When the string of a pearl necklace snaps and the pearls fly off in all directions, bouncing across a pale marble floor, they seem like jets of water flying out of a broken water pipe or like unruly children running to hide in the most unlikely places. Trying to gather them up again seems near impossible as they bounce and roll further away.
Zygmunt Bauman likened our time to these loose pearls that have no string to give them unity and meaning. Though it might seem excessively apocalyptic comparison, it seems to me that it has truth to it and that the string has indeed broken, little crazy pearls bouncing every which way. What’s more, sometimes they are not even authentic pearls but false ones and there are no strings that seem to be capable of holding them together.
Like at the tower of Babel the most obvious sign of fragmentation is the inability to communicate. Babel means “doorway to God,” but mankind wanted to reach this doorway on their own, separate from Him. Confusion is born from the pride of seeking supremacy for oneself. Communities fall apart, groups shatter, societies crumble the moment when each member decides to walk his own road, thinking it better than everyone else’s. And so people stop listening to each other. Everyone starts speaking their own language and each person’s world closes in around them in their isolation, spinning on their own center of gravity like wild satellites in space.
The Christian community is born however is born when “they were all in one place together” (Acts 2:1). And they hear one voice that lives in them in different ways, as tongues of flame. The original word gets translated into the lives of each of them in a special way.
The voice is like a piece of string or a driving wind that reminds us of the voice of God on Sinai when He gave his law to Moses. In fact, Pentecost was also the feast celebrated by the people of Israel in gratitude for the gift of the Law. The law was the very identity of the people and even more so when they had no land to call home.
In Babel, pride hid behind the appearance of good, behind the desire to draw close to the doorway of God. But behind this longing hides the desire to reach God on one’s own, with one’s own ingenuity and tenacity, and ultimately, without God.

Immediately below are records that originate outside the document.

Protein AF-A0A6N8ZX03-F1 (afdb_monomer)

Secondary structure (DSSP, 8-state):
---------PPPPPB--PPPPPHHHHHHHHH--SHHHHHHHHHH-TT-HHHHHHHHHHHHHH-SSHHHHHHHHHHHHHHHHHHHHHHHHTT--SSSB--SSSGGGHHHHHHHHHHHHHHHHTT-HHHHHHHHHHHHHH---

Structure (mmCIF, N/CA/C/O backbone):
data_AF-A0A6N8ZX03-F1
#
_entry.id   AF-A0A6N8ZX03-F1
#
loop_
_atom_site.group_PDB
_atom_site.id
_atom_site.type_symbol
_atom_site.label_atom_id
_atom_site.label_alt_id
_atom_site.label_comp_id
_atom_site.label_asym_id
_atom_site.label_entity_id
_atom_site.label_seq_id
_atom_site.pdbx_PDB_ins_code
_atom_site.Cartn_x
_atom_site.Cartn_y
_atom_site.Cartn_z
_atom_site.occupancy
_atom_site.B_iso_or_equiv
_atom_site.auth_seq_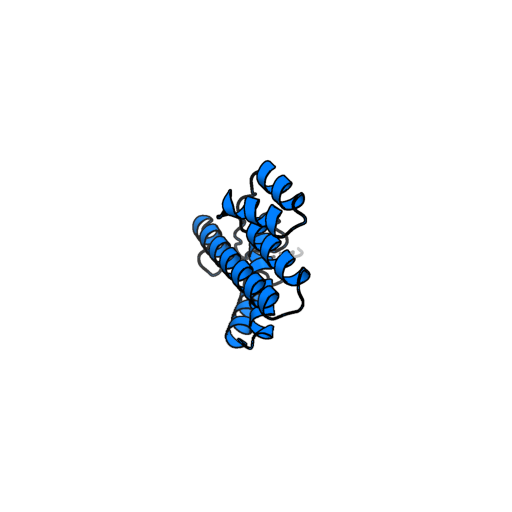id
_atom_site.auth_comp_id
_atom_site.auth_asym_id
_atom_site.auth_atom_id
_atom_site.pdbx_PDB_model_num
ATOM 1 N N . MET A 1 1 ? 23.036 -52.766 -2.096 1.00 43.94 1 MET A N 1
ATOM 2 C CA . MET A 1 1 ? 22.180 -52.068 -3.076 1.00 43.94 1 MET A CA 1
ATOM 3 C C . MET A 1 1 ? 21.222 -51.212 -2.266 1.00 43.94 1 MET A C 1
ATOM 5 O O . MET A 1 1 ? 20.135 -51.657 -1.933 1.00 43.94 1 MET A O 1
ATOM 9 N N . GLU A 1 2 ? 21.706 -50.060 -1.800 1.00 42.00 2 GLU A N 1
ATOM 10 C CA . GLU A 1 2 ? 20.921 -49.143 -0.969 1.00 42.00 2 GLU A CA 1
ATOM 11 C C . GLU A 1 2 ? 20.054 -48.270 -1.874 1.00 42.00 2 GLU A C 1
ATOM 13 O O . GLU A 1 2 ? 20.557 -47.523 -2.713 1.00 42.00 2 GLU A O 1
ATOM 18 N N . LEU A 1 3 ? 18.740 -48.401 -1.709 1.00 46.38 3 LEU A N 1
ATOM 19 C CA . LEU A 1 3 ? 17.749 -47.506 -2.288 1.00 46.38 3 LEU A CA 1
ATOM 20 C C . LEU A 1 3 ? 17.879 -46.151 -1.587 1.00 46.38 3 LEU A C 1
ATOM 22 O O . LEU A 1 3 ? 17.396 -45.972 -0.471 1.00 46.38 3 LEU A O 1
ATOM 26 N N . HIS A 1 4 ? 18.549 -45.200 -2.237 1.00 48.75 4 HIS A N 1
ATOM 27 C CA . HIS A 1 4 ? 18.475 -43.796 -1.854 1.00 48.75 4 HIS A CA 1
ATOM 28 C C . HIS A 1 4 ? 17.014 -43.343 -1.973 1.00 48.75 4 HIS A C 1
ATOM 30 O O . HIS A 1 4 ? 16.475 -43.230 -3.074 1.00 48.75 4 HIS A O 1
ATOM 36 N N . GLN A 1 5 ? 16.368 -43.096 -0.831 1.00 55.03 5 GLN A N 1
ATOM 37 C CA . GLN A 1 5 ? 15.123 -42.339 -0.774 1.00 55.03 5 GLN A CA 1
ATOM 38 C C . GLN A 1 5 ? 15.410 -40.923 -1.272 1.00 55.03 5 GLN A C 1
ATOM 40 O O . GLN A 1 5 ? 15.938 -40.083 -0.543 1.00 55.03 5 GLN A O 1
ATOM 45 N N . ILE A 1 6 ? 15.053 -40.656 -2.526 1.00 59.38 6 ILE A N 1
ATOM 46 C CA . ILE A 1 6 ? 14.885 -39.295 -3.019 1.00 59.38 6 ILE A CA 1
ATOM 47 C C . ILE A 1 6 ? 13.695 -38.732 -2.238 1.00 59.38 6 ILE A C 1
ATOM 49 O O . ILE A 1 6 ? 12.547 -39.080 -2.505 1.00 59.38 6 ILE A O 1
ATOM 53 N N . LYS A 1 7 ? 13.974 -37.925 -1.208 1.00 55.75 7 LYS A N 1
ATOM 54 C CA . LYS A 1 7 ? 12.963 -37.046 -0.623 1.00 55.75 7 LYS A CA 1
ATOM 55 C C . LYS A 1 7 ? 12.537 -36.107 -1.739 1.00 55.75 7 LYS A C 1
ATOM 57 O O . LYS A 1 7 ? 13.322 -35.255 -2.146 1.00 55.75 7 LYS A O 1
ATOM 62 N N . ASP A 1 8 ? 11.330 -36.320 -2.240 1.00 51.78 8 ASP A N 1
ATOM 63 C CA . ASP A 1 8 ? 10.643 -35.390 -3.119 1.00 51.78 8 ASP A CA 1
ATOM 64 C C . ASP A 1 8 ? 10.505 -34.068 -2.353 1.00 51.78 8 ASP A C 1
ATOM 66 O O . ASP A 1 8 ? 9.654 -33.916 -1.473 1.00 51.78 8 ASP 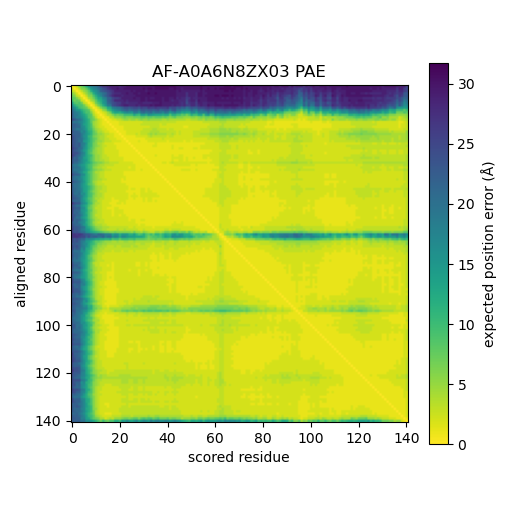A O 1
ATOM 70 N N . GLN A 1 9 ? 11.448 -33.150 -2.572 1.00 58.25 9 GLN A N 1
ATOM 71 C CA . GLN A 1 9 ? 11.295 -31.772 -2.136 1.00 58.25 9 GLN A CA 1
ATOM 72 C C . GLN A 1 9 ? 10.275 -31.173 -3.091 1.00 58.25 9 GLN A C 1
ATOM 74 O O . GLN A 1 9 ? 10.641 -30.692 -4.162 1.00 58.25 9 GLN A O 1
ATOM 79 N N . GLY A 1 10 ? 8.995 -31.320 -2.737 1.00 59.97 10 GLY A N 1
ATOM 80 C CA . GLY A 1 10 ? 7.886 -30.824 -3.540 1.00 59.97 10 GLY A CA 1
ATOM 81 C C . GLY A 1 10 ? 8.179 -29.397 -3.989 1.00 59.97 10 GLY A C 1
ATOM 82 O O . GLY A 1 10 ? 8.580 -28.564 -3.174 1.00 59.97 10 GLY A O 1
ATOM 83 N N . ALA A 1 11 ? 8.052 -29.153 -5.294 1.00 73.94 11 ALA A N 1
ATOM 84 C CA . ALA A 1 11 ? 8.350 -27.858 -5.889 1.00 73.94 11 ALA A CA 1
ATOM 85 C C . ALA A 1 11 ? 7.633 -26.739 -5.118 1.00 73.94 11 ALA A C 1
ATOM 87 O O . ALA A 1 11 ? 6.459 -26.885 -4.763 1.00 73.94 11 ALA A O 1
ATOM 88 N N . GLU A 1 12 ? 8.341 -25.635 -4.854 1.00 75.50 12 GLU A N 1
ATOM 89 C CA . GLU A 1 12 ? 7.744 -24.480 -4.186 1.00 75.50 12 GLU A CA 1
ATOM 90 C C . GLU A 1 12 ? 6.492 -24.030 -4.963 1.00 75.50 12 GLU A C 1
ATOM 92 O O . GLU A 1 12 ? 6.520 -24.011 -6.203 1.00 75.50 12 GLU A O 1
ATOM 97 N N . PRO A 1 13 ? 5.382 -23.685 -4.279 1.00 84.38 13 PRO A N 1
ATOM 98 C CA . PRO A 1 13 ? 4.203 -23.182 -4.963 1.00 84.38 13 PRO A CA 1
ATOM 99 C C . PRO A 1 13 ? 4.557 -21.978 -5.849 1.00 84.38 13 PRO A C 1
ATOM 101 O O . PRO A 1 13 ? 5.403 -21.162 -5.474 1.00 84.38 13 PRO A O 1
ATOM 104 N N . PRO A 1 14 ? 3.909 -21.827 -7.017 1.00 92.25 14 PRO A N 1
ATOM 105 C CA . PRO A 1 14 ? 4.207 -20.729 -7.923 1.00 92.25 14 PRO A CA 1
ATOM 106 C C . PRO A 1 14 ? 4.005 -19.385 -7.219 1.00 92.25 14 PRO A C 1
ATOM 108 O O . PRO A 1 14 ? 2.997 -19.176 -6.535 1.00 92.25 14 PRO A O 1
ATOM 111 N N . ARG A 1 15 ? 4.945 -18.463 -7.433 1.00 95.75 15 ARG A N 1
ATOM 112 C CA . ARG A 1 15 ? 4.912 -17.109 -6.877 1.00 95.75 15 ARG A CA 1
ATOM 113 C C . ARG A 1 15 ? 4.966 -16.047 -7.965 1.00 95.75 15 ARG A C 1
ATOM 115 O O . ARG A 1 15 ? 5.498 -16.287 -9.047 1.00 95.75 15 ARG A O 1
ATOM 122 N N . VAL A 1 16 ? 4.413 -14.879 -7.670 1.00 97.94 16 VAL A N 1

We can see in this desire the first expression of that heresy that Pope has recently re-condemned in Gaudete et exultate: a form of Pelagianism in which man believes that he can achieve all things on his own, by his own strength.
The Church itself runs the risk of repeating the errors of Babel when it seeks mere appearance of greatness, when it tries to achieve great things but without God in the center.

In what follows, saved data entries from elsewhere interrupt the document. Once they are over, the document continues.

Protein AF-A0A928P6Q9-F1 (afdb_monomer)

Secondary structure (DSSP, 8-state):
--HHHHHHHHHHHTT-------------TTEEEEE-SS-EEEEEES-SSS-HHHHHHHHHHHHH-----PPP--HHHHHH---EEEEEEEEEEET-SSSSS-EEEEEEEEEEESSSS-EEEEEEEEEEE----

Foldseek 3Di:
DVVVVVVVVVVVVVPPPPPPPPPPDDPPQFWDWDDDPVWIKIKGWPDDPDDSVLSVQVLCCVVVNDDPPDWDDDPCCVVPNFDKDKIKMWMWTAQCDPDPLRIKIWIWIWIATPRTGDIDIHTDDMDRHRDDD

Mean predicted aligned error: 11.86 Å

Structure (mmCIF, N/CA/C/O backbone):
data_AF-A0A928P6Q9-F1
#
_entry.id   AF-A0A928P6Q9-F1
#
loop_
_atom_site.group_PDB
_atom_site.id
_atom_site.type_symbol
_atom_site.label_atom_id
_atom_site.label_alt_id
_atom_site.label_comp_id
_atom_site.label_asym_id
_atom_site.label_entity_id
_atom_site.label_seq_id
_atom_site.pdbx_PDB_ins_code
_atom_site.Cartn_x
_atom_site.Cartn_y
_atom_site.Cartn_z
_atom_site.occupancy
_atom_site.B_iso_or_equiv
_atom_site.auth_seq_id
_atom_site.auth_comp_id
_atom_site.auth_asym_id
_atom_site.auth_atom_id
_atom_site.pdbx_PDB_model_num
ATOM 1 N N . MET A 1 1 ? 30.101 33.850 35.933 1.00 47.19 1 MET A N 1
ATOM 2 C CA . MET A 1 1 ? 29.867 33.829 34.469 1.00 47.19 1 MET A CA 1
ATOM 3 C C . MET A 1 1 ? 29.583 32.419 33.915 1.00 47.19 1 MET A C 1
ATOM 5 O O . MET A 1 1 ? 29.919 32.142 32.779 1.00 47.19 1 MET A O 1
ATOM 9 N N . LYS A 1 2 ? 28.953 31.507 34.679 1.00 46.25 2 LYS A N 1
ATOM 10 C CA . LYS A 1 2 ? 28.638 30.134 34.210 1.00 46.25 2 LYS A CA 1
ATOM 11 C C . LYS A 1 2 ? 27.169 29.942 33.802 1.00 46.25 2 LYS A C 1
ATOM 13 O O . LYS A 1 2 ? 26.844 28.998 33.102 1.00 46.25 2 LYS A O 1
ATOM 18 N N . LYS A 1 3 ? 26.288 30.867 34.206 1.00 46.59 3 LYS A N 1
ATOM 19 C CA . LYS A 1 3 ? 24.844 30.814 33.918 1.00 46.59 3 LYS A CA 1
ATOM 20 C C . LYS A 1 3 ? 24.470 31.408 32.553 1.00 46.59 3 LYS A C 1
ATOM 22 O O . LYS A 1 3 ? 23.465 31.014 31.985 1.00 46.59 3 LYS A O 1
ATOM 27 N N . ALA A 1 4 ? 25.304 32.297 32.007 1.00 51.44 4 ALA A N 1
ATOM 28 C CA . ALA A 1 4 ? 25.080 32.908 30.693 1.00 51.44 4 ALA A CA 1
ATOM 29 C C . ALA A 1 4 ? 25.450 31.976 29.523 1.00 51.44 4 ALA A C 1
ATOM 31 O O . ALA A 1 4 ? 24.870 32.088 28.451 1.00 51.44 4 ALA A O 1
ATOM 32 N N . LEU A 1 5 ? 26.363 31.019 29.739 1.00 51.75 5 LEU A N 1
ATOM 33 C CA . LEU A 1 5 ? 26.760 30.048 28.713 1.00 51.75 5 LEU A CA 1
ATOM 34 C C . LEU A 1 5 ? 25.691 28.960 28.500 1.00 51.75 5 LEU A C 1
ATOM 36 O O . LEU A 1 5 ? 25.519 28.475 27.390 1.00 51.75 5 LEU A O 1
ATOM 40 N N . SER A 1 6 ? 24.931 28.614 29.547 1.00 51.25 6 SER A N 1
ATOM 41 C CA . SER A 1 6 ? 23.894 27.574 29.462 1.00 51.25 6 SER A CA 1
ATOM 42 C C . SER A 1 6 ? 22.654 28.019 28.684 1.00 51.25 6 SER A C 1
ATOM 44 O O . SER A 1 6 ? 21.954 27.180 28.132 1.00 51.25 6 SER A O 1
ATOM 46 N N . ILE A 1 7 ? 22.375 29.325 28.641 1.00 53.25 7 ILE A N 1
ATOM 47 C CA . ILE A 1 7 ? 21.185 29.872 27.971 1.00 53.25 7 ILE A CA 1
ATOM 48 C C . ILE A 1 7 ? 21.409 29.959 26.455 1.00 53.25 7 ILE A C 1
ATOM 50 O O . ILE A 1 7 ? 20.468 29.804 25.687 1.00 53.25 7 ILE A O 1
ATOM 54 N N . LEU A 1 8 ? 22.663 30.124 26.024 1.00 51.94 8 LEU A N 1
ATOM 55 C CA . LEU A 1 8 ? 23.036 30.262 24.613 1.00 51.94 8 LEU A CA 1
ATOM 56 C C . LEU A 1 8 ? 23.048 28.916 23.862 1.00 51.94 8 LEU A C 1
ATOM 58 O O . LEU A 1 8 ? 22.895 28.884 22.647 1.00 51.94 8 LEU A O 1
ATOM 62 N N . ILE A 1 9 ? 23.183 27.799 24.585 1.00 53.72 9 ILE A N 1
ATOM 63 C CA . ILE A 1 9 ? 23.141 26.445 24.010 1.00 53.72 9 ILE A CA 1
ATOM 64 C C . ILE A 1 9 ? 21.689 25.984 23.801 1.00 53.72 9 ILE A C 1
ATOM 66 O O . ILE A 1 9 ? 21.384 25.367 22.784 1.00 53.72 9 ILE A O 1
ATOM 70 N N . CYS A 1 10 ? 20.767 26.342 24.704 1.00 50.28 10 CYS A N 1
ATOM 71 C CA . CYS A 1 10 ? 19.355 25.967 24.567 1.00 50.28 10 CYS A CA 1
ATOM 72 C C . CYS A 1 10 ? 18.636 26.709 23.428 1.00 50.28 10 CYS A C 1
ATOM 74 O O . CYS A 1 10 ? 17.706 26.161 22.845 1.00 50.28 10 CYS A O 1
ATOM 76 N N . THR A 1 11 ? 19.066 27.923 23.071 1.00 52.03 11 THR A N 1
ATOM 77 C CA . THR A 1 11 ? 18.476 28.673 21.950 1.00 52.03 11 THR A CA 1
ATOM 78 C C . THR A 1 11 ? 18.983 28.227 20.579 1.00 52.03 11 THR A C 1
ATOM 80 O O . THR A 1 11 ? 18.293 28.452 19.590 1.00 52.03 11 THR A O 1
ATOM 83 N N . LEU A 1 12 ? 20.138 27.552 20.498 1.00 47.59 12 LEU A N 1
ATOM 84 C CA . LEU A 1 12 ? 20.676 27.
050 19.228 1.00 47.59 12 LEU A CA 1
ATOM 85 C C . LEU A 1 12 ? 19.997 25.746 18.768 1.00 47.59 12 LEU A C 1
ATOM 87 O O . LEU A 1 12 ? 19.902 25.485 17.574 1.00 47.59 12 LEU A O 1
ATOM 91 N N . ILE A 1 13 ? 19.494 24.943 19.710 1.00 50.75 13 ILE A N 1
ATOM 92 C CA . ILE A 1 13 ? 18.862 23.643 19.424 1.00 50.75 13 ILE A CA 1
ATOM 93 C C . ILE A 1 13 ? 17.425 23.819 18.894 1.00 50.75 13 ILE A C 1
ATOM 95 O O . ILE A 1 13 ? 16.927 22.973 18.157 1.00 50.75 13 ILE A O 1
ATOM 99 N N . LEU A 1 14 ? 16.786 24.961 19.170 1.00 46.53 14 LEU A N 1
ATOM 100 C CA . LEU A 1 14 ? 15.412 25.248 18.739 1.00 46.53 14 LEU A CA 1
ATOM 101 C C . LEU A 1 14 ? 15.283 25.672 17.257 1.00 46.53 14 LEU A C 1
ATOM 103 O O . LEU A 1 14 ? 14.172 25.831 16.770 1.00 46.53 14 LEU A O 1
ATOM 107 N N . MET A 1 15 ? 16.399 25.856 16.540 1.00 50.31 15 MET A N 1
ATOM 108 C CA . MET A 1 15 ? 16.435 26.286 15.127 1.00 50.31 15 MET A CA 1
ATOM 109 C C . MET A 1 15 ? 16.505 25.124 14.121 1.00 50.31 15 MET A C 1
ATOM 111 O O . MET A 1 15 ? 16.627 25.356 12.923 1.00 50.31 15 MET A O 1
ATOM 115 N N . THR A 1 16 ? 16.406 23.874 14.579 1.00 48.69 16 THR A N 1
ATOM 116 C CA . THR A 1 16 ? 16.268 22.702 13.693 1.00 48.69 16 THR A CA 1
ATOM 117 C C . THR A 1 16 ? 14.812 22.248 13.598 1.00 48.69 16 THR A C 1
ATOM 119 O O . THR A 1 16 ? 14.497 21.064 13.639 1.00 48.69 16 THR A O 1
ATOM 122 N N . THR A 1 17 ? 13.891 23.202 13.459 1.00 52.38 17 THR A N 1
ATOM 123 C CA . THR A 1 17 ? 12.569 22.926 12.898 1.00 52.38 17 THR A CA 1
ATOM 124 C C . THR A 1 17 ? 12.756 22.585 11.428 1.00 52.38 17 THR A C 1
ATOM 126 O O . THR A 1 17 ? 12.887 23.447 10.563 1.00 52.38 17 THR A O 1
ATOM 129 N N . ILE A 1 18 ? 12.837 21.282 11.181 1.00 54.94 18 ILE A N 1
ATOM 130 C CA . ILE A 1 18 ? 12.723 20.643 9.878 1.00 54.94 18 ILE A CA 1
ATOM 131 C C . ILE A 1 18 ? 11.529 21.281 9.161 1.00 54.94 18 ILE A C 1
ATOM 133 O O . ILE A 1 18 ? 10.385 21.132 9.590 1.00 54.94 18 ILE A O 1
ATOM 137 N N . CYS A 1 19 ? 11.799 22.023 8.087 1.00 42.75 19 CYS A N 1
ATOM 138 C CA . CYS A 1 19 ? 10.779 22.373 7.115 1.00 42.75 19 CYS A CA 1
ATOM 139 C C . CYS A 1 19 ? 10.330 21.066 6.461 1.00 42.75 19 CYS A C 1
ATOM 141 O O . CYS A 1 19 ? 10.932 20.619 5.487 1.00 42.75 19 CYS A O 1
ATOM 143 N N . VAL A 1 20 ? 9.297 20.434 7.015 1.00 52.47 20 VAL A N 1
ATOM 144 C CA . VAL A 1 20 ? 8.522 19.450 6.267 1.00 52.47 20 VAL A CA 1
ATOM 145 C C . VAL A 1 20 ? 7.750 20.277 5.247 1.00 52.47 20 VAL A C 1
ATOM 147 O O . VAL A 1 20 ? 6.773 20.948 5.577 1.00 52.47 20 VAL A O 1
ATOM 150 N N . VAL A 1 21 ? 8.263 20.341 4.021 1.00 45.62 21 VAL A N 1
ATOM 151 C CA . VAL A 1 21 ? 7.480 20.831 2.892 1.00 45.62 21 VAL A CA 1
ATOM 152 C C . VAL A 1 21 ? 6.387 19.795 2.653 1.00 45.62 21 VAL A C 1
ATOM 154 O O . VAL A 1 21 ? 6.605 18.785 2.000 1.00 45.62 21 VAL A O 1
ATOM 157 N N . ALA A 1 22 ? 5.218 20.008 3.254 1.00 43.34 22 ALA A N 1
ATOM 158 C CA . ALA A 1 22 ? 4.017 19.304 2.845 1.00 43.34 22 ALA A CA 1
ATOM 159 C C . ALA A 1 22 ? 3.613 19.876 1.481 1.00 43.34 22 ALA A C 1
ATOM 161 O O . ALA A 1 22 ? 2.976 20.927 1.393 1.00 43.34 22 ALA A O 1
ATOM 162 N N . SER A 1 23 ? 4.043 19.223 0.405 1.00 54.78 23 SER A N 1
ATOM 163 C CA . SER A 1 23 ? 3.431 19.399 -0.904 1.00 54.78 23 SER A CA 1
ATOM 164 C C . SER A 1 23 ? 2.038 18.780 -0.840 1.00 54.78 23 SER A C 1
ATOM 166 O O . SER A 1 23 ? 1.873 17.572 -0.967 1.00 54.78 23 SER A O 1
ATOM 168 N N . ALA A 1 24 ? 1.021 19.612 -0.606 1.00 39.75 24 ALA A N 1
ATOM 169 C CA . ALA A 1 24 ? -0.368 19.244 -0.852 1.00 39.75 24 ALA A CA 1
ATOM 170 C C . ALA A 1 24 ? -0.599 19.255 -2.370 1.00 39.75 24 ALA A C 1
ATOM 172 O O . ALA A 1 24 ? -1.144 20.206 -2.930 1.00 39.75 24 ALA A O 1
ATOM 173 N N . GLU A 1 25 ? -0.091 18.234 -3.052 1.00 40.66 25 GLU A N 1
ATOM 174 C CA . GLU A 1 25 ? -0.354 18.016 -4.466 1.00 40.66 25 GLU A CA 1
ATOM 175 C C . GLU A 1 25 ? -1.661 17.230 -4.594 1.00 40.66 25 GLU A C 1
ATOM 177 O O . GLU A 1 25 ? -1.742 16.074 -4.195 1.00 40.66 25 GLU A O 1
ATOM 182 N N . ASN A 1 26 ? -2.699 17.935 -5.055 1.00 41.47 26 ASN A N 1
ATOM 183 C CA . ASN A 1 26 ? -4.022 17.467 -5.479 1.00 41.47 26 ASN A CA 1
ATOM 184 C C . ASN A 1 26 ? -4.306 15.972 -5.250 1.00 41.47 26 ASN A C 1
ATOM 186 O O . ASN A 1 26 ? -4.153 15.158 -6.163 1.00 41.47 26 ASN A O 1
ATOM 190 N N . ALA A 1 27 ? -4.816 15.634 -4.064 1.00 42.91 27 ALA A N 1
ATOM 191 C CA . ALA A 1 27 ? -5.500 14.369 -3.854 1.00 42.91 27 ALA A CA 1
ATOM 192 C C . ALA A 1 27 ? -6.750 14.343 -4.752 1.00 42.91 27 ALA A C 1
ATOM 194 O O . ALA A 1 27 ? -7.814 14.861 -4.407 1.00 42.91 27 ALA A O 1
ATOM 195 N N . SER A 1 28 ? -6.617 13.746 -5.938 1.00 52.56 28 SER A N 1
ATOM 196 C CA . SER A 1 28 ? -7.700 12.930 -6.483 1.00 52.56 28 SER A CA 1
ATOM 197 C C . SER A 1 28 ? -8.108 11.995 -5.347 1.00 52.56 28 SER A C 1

The Church of Pentecost is the church of communion – invisible but understood by all, without excluding or dividing. The Church hears the voice of God and not its own voices.
This tension between communication and fragmentation is visible in so many different contexts: in politics, in society, in groups of friends and in communities. This text from the Gospel invites us to rediscover the string that can hold the pearls together. We must begin to evaluate the way in which we communicate because our words can divide or unite, they can be delicate or harmful.
The Christian community is born as one that overcomes all forms of division. A Christian does not exist by him or herself but rather finds meaning to the extent that he or she belongs to a community. Pentecost invites us to abandon our pride and the presumption of always having the last word, and to try to listen to the Word of Another.
On the evening of that first day of the week, when the doors were locked where the disciples were for fear of the Jews,
Jesus came and stood in their midst and said to them,
“Peace be with you.”
When he had said this, he showed them his hands and his side. The disciples rejoiced when they saw the Lord.
Jesus said to them again,
“Peace be with you. As the Father has sent me, so I send you.”
And when he had said this, he breathed on them and said to them,
“Receive the Holy Spirit. Whose sins you forgive are forgiven them, and whose sins you retain are retained.”